In "Equal ordered" mode, it performs a substring search.

(All examples above are taken from the above linked website, with some paraphrasing.)

Before beginning a discussion on this topic, it is necessary to gather the prerequisite knowledge needed for such discussion.

It is assumed that you already have college-level introductory knowledge of:

CPU architecture
Digital design and synthesis, which teaches introductory level of Hardware Description Language, such as Verilog or VHDL.
And finally, a practicum project where you use the above knowledge to build something (say, a simple 16-bit ALU, or a multiplier, or some hardware input string pattern detection logic based on state machine), and perform a cost counting (in logic gates and silicon area) and benchmarking of the things being built.

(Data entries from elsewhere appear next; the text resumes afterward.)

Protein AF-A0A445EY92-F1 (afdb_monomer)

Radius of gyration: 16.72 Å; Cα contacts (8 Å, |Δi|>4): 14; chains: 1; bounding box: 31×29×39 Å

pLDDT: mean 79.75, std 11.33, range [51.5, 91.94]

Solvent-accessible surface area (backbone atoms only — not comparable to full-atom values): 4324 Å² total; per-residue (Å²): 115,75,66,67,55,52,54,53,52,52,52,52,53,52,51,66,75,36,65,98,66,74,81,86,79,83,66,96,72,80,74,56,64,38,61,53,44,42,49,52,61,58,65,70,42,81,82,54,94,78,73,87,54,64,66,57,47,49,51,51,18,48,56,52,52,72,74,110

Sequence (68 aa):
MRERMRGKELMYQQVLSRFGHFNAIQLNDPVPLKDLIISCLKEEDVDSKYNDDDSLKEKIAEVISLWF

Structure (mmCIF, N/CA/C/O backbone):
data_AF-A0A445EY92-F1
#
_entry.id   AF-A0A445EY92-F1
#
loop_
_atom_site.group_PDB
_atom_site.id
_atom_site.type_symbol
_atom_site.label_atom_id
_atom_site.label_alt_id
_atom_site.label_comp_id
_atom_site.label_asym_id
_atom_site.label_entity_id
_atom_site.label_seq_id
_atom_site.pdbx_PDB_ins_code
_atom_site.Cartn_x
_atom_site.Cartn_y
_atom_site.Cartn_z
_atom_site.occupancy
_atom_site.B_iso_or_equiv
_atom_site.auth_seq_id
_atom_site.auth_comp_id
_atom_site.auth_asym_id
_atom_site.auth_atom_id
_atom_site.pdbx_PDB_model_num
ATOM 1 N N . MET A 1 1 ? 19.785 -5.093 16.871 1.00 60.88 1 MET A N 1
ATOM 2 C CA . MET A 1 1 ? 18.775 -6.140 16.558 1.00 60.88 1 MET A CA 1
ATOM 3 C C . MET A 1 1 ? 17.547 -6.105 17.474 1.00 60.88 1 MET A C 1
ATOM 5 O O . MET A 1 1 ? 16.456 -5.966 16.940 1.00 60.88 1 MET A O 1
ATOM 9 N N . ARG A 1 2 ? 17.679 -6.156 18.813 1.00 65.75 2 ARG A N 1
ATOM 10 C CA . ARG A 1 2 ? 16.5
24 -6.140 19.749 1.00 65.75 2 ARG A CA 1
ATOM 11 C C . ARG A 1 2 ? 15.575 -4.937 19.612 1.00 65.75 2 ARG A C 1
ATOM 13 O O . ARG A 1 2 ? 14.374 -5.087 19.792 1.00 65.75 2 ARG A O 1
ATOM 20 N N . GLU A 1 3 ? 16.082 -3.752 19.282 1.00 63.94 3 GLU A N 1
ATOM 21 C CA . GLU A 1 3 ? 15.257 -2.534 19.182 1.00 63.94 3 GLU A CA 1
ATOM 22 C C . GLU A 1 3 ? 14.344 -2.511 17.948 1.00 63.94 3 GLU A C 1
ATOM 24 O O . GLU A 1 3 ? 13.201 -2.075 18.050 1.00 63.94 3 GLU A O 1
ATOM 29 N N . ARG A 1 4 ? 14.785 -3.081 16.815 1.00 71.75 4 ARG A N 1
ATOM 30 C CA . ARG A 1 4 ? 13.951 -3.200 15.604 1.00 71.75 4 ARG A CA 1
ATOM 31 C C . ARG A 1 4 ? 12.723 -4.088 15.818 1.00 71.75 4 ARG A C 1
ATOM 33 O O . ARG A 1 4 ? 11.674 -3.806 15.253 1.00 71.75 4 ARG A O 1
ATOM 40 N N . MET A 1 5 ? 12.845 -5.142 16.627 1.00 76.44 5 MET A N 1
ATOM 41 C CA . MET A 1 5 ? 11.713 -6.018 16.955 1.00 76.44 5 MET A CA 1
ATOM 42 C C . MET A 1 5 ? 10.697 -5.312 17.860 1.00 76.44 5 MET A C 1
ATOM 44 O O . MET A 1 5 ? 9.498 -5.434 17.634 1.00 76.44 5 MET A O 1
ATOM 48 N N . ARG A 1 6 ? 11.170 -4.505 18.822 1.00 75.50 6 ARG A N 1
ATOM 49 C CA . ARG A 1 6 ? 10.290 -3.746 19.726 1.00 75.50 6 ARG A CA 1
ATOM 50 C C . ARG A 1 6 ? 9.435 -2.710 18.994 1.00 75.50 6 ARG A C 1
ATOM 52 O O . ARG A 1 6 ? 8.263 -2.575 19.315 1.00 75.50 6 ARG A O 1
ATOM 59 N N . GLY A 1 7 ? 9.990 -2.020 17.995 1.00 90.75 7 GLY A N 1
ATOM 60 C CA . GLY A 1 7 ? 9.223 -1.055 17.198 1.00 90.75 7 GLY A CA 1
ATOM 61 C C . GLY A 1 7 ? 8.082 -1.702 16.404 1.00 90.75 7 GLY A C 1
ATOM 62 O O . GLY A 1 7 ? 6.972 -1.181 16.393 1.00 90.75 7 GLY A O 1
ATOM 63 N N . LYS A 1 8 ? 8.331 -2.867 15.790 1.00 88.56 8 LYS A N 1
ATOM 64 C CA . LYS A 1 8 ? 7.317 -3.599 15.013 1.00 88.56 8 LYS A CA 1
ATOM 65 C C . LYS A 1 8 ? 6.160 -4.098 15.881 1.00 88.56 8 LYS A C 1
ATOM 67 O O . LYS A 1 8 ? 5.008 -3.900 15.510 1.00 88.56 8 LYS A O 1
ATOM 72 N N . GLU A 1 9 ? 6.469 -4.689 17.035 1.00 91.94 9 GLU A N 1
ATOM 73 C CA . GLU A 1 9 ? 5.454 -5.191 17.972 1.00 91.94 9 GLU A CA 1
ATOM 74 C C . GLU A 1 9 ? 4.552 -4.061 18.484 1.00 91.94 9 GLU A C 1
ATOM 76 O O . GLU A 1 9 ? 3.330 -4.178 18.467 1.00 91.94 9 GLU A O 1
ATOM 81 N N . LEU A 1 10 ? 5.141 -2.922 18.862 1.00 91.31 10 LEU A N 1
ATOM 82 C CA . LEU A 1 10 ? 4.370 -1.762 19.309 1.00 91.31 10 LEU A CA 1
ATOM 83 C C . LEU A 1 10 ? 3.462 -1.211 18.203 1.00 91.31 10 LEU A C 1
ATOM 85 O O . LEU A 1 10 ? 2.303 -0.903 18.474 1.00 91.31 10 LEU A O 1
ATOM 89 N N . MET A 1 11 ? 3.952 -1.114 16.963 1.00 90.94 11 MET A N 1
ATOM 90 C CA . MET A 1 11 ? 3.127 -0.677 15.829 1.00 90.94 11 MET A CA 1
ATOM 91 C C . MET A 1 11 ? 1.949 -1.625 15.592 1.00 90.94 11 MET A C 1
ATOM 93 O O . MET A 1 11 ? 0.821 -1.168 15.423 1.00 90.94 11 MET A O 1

First of all, we must revisit the various schemes for the in-memory representation of strings.

This is because the practicum in hardware design should have informed you that a lot of things in hardware had to be "hard-wired". Hardware can implement complex logic but the wiring between those logic are hard-wired.

My knowledge in this aspect is very little. But just to give a few examples, rope, "cord", "twine", StringBuffer (StringBuilder) etc. are all legit contenders for the in-memory representation of strings.

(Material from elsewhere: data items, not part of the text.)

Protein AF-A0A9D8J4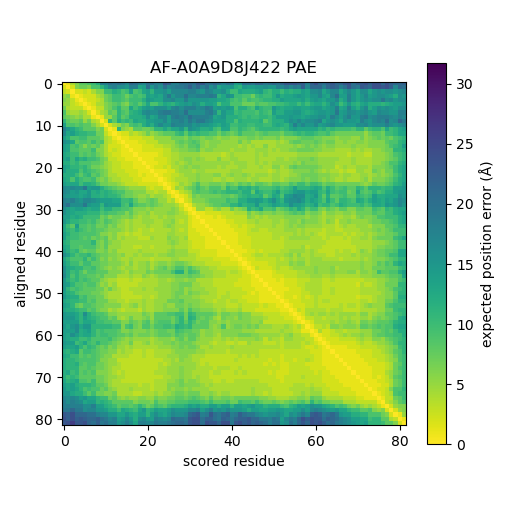22-F1 (afdb_monomer)

Solvent-accessible surface area (backbone atoms only — not comparable to full-atom values): 5039 Å² total; per-residue (Å²): 138,62,74,68,68,64,67,50,74,52,100,45,68,70,58,30,51,52,52,52,54,48,46,70,62,38,66,84,70,54,53,73,69,56,51,51,44,48,56,54,55,64,71,53,55,69,72,62,49,41,39,38,68,75,66,62,42,94,62,62,83,81,46,44,66,62,50,52,50,49,52,53,47,41,64,75,65,55,73,86,72,133

pLDDT: mean 74.79, std 11.21, range [38.66, 86.81]

Foldseek 3Di:
DDPVLVLLPAPDPLSSVLLVVCCVVCVVPDDPLLVVLVVVVSVDDPVVCCCCQVVVDDDPPSCVVVSVVSNVVCVVVVVPDD

Sequence (82 aa):
MSFIAWRIRRGVLELDHVFHGFYAIHDEKMSDLQKQQFVKLLEVSDPELLQWVIYRQPCPAEFIEVIALIHQYMDASGITQR

Secondary structure (DSSP, 8-state):
--HHHHHT--S-HHHHHHHHHHHHHHTTT--HHHHHHHHHHTTS-HHHHHHHHTS-PPPPTTTHHHHHHHHHHHHHHT----

Nearest PDB structures (foldseek):
  6b58-assembly1_B  TM=8.647E-01  e=1.193E-03  Escherichia coli
  6c12-assembly1_D  TM=8.882E-01  e=1.920E-03  Escherichia coli K-12
  6b58-assembly2_D  TM=8.564E-01  e=3.696E-03  Escherichia coli
  2jr5-assembly1_A  TM=8.170E-01  e=9.582E-03  Vibrio cholerae

Mean predicted aligned error: 7.42 Å

Structure (mmCIF, N/CA/C/O backbone):
data_AF-A0A9D8J422-F1
#
_entry.id   AF-A0A9D8J422-F1
#
loop_
_atom_site.group_PDB
_atom_site.id
_atom_site.type_symbol
_atom_site.label_atom_id
_atom_site.label_alt_id
_atom_site.label_comp_id
_atom_site.label_asym_id
_atom_site.label_entity_id
_atom_site.label_seq_id
_atom_site.pdbx_PDB_ins_code
_atom_site.Cartn_x
_atom_site.Cartn_y
_atom_site.Cartn_z
_atom_site.occupancy
_atom_site.B_iso_or_equiv
_atom_site.auth_seq_id
_atom_site.auth_comp_id
_atom_site.auth_asym_id
_atom_site.auth_atom_id
_atom_site.pdbx_PDB_model_num
ATOM 1 N N . MET A 1 1 ? -15.373 -17.814 -3.772 1.00 46.22 1 MET A N 1
ATOM 2 C CA . MET A 1 1 ? -15.676 -16.416 -4.150 1.00 46.22 1 MET A CA 1
ATOM 3 C C . MET A 1 1 ? -15.064 -15.526 -3.079 1.00 46.22 1 MET A C 1
ATOM 5 O O . MET A 1 1 ? -15.669 -15.334 -2.034 1.00 46.22 1 MET A O 1
ATOM 9 N N . SER A 1 2 ? -13.802 -15.140 -3.257 1.00 47.38 2 SER A N 1
ATOM 10 C CA . SER A 1 2 ? -12.959 -14.615 -2.175 1.00 47.38 2 SER A CA 1
ATOM 11 C C . SER A 1 2 ? -13.112 -13.097 -2.042 1.00 47.38 2 SER A C 1
ATOM 13 O O . SER A 1 2 ? -12.944 -12.374 -3.020 1.00 47.38 2 SER A O 1
ATOM 15 N N . PHE A 1 3 ? -13.412 -12.618 -0.830 1.00 58.06 3 PHE A N 1
ATOM 16 C CA . PHE A 1 3 ? -13.684 -11.209 -0.486 1.00 58.06 3 PHE A CA 1
ATOM 17 C C . PHE A 1 3 ? -12.590 -10.222 -0.946 1.00 58.06 3 PHE A C 1
ATOM 19 O O . PHE A 1 3 ? -12.881 -9.079 -1.290 1.00 58.06 3 PHE A O 1
ATOM 26 N N . ILE A 1 4 ? -11.341 -10.687 -1.024 1.00 57.47 4 ILE A N 1
ATOM 27 C CA . ILE A 1 4 ? -10.178 -9.900 -1.457 1.00 57.47 4 ILE A CA 1
ATOM 28 C C . ILE A 1 4 ? -10.299 -9.479 -2.930 1.00 57.47 4 ILE A C 1
ATOM 30 O O . ILE A 1 4 ? -10.062 -8.320 -3.245 1.00 57.47 4 ILE A O 1
ATOM 34 N N . ALA A 1 5 ? -10.753 -10.368 -3.820 1.00 61.06 5 ALA A N 1
ATOM 35 C CA . ALA A 1 5 ? -10.869 -10.068 -5.251 1.00 61.06 5 ALA A CA 1
ATOM 36 C C . ALA A 1 5 ? -11.939 -9.003 -5.553 1.00 61.06 5 ALA A C 1
ATOM 38 O O . ALA A 1 5 ? -11.806 -8.233 -6.499 1.00 61.06 5 ALA A O 1
ATOM 39 N N . TRP A 1 6 ? -12.993 -8.916 -4.733 1.00 60.53 6 TRP A N 1
ATOM 40 C CA . TRP A 1 6 ? -14.020 -7.880 -4.886 1.00 60.53 6 TRP A CA 1
ATOM 41 C C . TRP A 1 6 ? -13.517 -6.499 -4.445 1.00 60.53 6 TRP A C 1
ATOM 43 O O . TRP A 1 6 ? -13.843 -5.501 -5.079 1.00 60.53 6 TRP A O 1
ATOM 53 N N . ARG A 1 7 ? -12.657 -6.448 -3.420 1.00 58.78 7 ARG A N 1
ATOM 54 C CA . ARG A 1 7 ? -12.024 -5.214 -2.923 1.00 58.78 7 ARG A CA 1
ATOM 55 C C . ARG A 1 7 ? -10.973 -4.619 -3.870 1.00 58.78 7 ARG A C 1
ATOM 57 O O . ARG A 1 7 ? -10.592 -3.469 -3.682 1.00 58.78 7 ARG A O 1
ATOM 64 N N . ILE A 1 8 ? -10.493 -5.384 -4.854 1.00 60.38 8 ILE A N 1
ATOM 65 C CA . ILE A 1 8 ? -9.503 -4.912 -5.837 1.00 60.38 8 ILE A CA 1
ATOM 66 C C . ILE A 1 8 ? -10.168 -4.146 -6.995 1.00 60.38 8 ILE A C 1
ATOM 68 O O . ILE A 1 8 ? -9.489 -3.343 -7.622 1.00 60.38 8 ILE A O 1
ATOM 72 N N . ARG A 1 9 ? -11.491 -4.284 -7.214 1.00 57.69 9 ARG A N 1
ATOM 73 C CA . ARG A 1 9 ? -12.232 -3.502 -8.223 1.00 57.69 9 ARG A CA 1
ATOM 74 C C . ARG A 1 9 ? -12.310 -2.034 -7.810 1.00 57.69 9 ARG A C 1
ATOM 76 O O . ARG A 1 9 ? -13.270 -1.605 -7.173 1.00 57.69 9 ARG A O 1
ATOM 83 N N . ARG A 1 10 ? -11.293 -1.271 -8.186 1.00 62.00 10 ARG A N 1
ATOM 84 C CA . ARG A 1 10 ? -11.164 0.157 -7.894 1.00 62.00 10 ARG A CA 1
ATOM 85 C C . ARG A 1 10 ? -11.589 0.979 -9.104 1.00 62.00 10 ARG A C 1
ATOM 87 O O . ARG A 1 10 ? -11.504 0.526 -10.241 1.00 62.00 10 ARG A O 1
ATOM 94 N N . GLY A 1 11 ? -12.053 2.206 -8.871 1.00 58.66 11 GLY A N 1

Even in C++ alone, you still have two choices: implicit-length strings (also known as null-terminated strings), and explicit-length strings (in which the length is stored in a field of the string class, and is updated whenever the string is modified).

Finally, in some languages the designer has made the decision of making string objects immutable. That is, if one wish to modify a string, the only way to do so is to:

Copy the string and apply the modification on-the-fly, or
Refer to substrings (slices) of the original immutable string and declare the modifications that one wish to have applied. The modification isn't actually evaluated until the new result is consumed by some other code.

There is also a side question of how strings are allocated in memory.

Now you can see that, in software, a lot of wonderful (or crazy) design choices exist. There has been lots of research into how to implement these various choices in hardware. (In fact, this has been a favorite way of formulating a master's thesis for a degree in digital design.)

All this is fine, except that due to economic reasons, a hardware vendor cannot justify the cost of supporting a language/library designer's crazy ideas about what a string should be.

A hardware vendor typically has full access to every master's thesis written by every student (in digital design) in the world. Thus, a hardware vendor's decision of not including such features must be well-informed.

Now let's go back to the very basic, common-sense question: "What string operations are among the most-frequently performed in the typical software, and how can they benefit from hardware acceleration"?

I don't have hard figures, but my guess is that string copying verbatim is probably the #1 operation being performed.

Is string copying already accelerated by hardware? It depends on the expected lengths of strings. If the library code knows that it is copying a string of several thousand characters or more, without modification, it could have easily converted the operation into a memcpy, which internally uses CPU SIMD (vectorized instructions) to perform the memory movement.

Furthermore, on these new CPU architectures there is the choice of keeping the moved string in CPU cache (for subsequent operations) versus removing it from the CPU cache (to avoid cache pollution).

But how often does one need to copy such long strings?

It turns out that the standard C++ library had to optimize for the other case:

https://stackoverflow.com/questions/21694302/what-are-the-mechanics-of-short-string-optimization-in-libc

That is, strings with lengths in the low-ten's occur with such high frequency that special cases have to be made to minimize the overhead of memory management for these short strings. Go figure.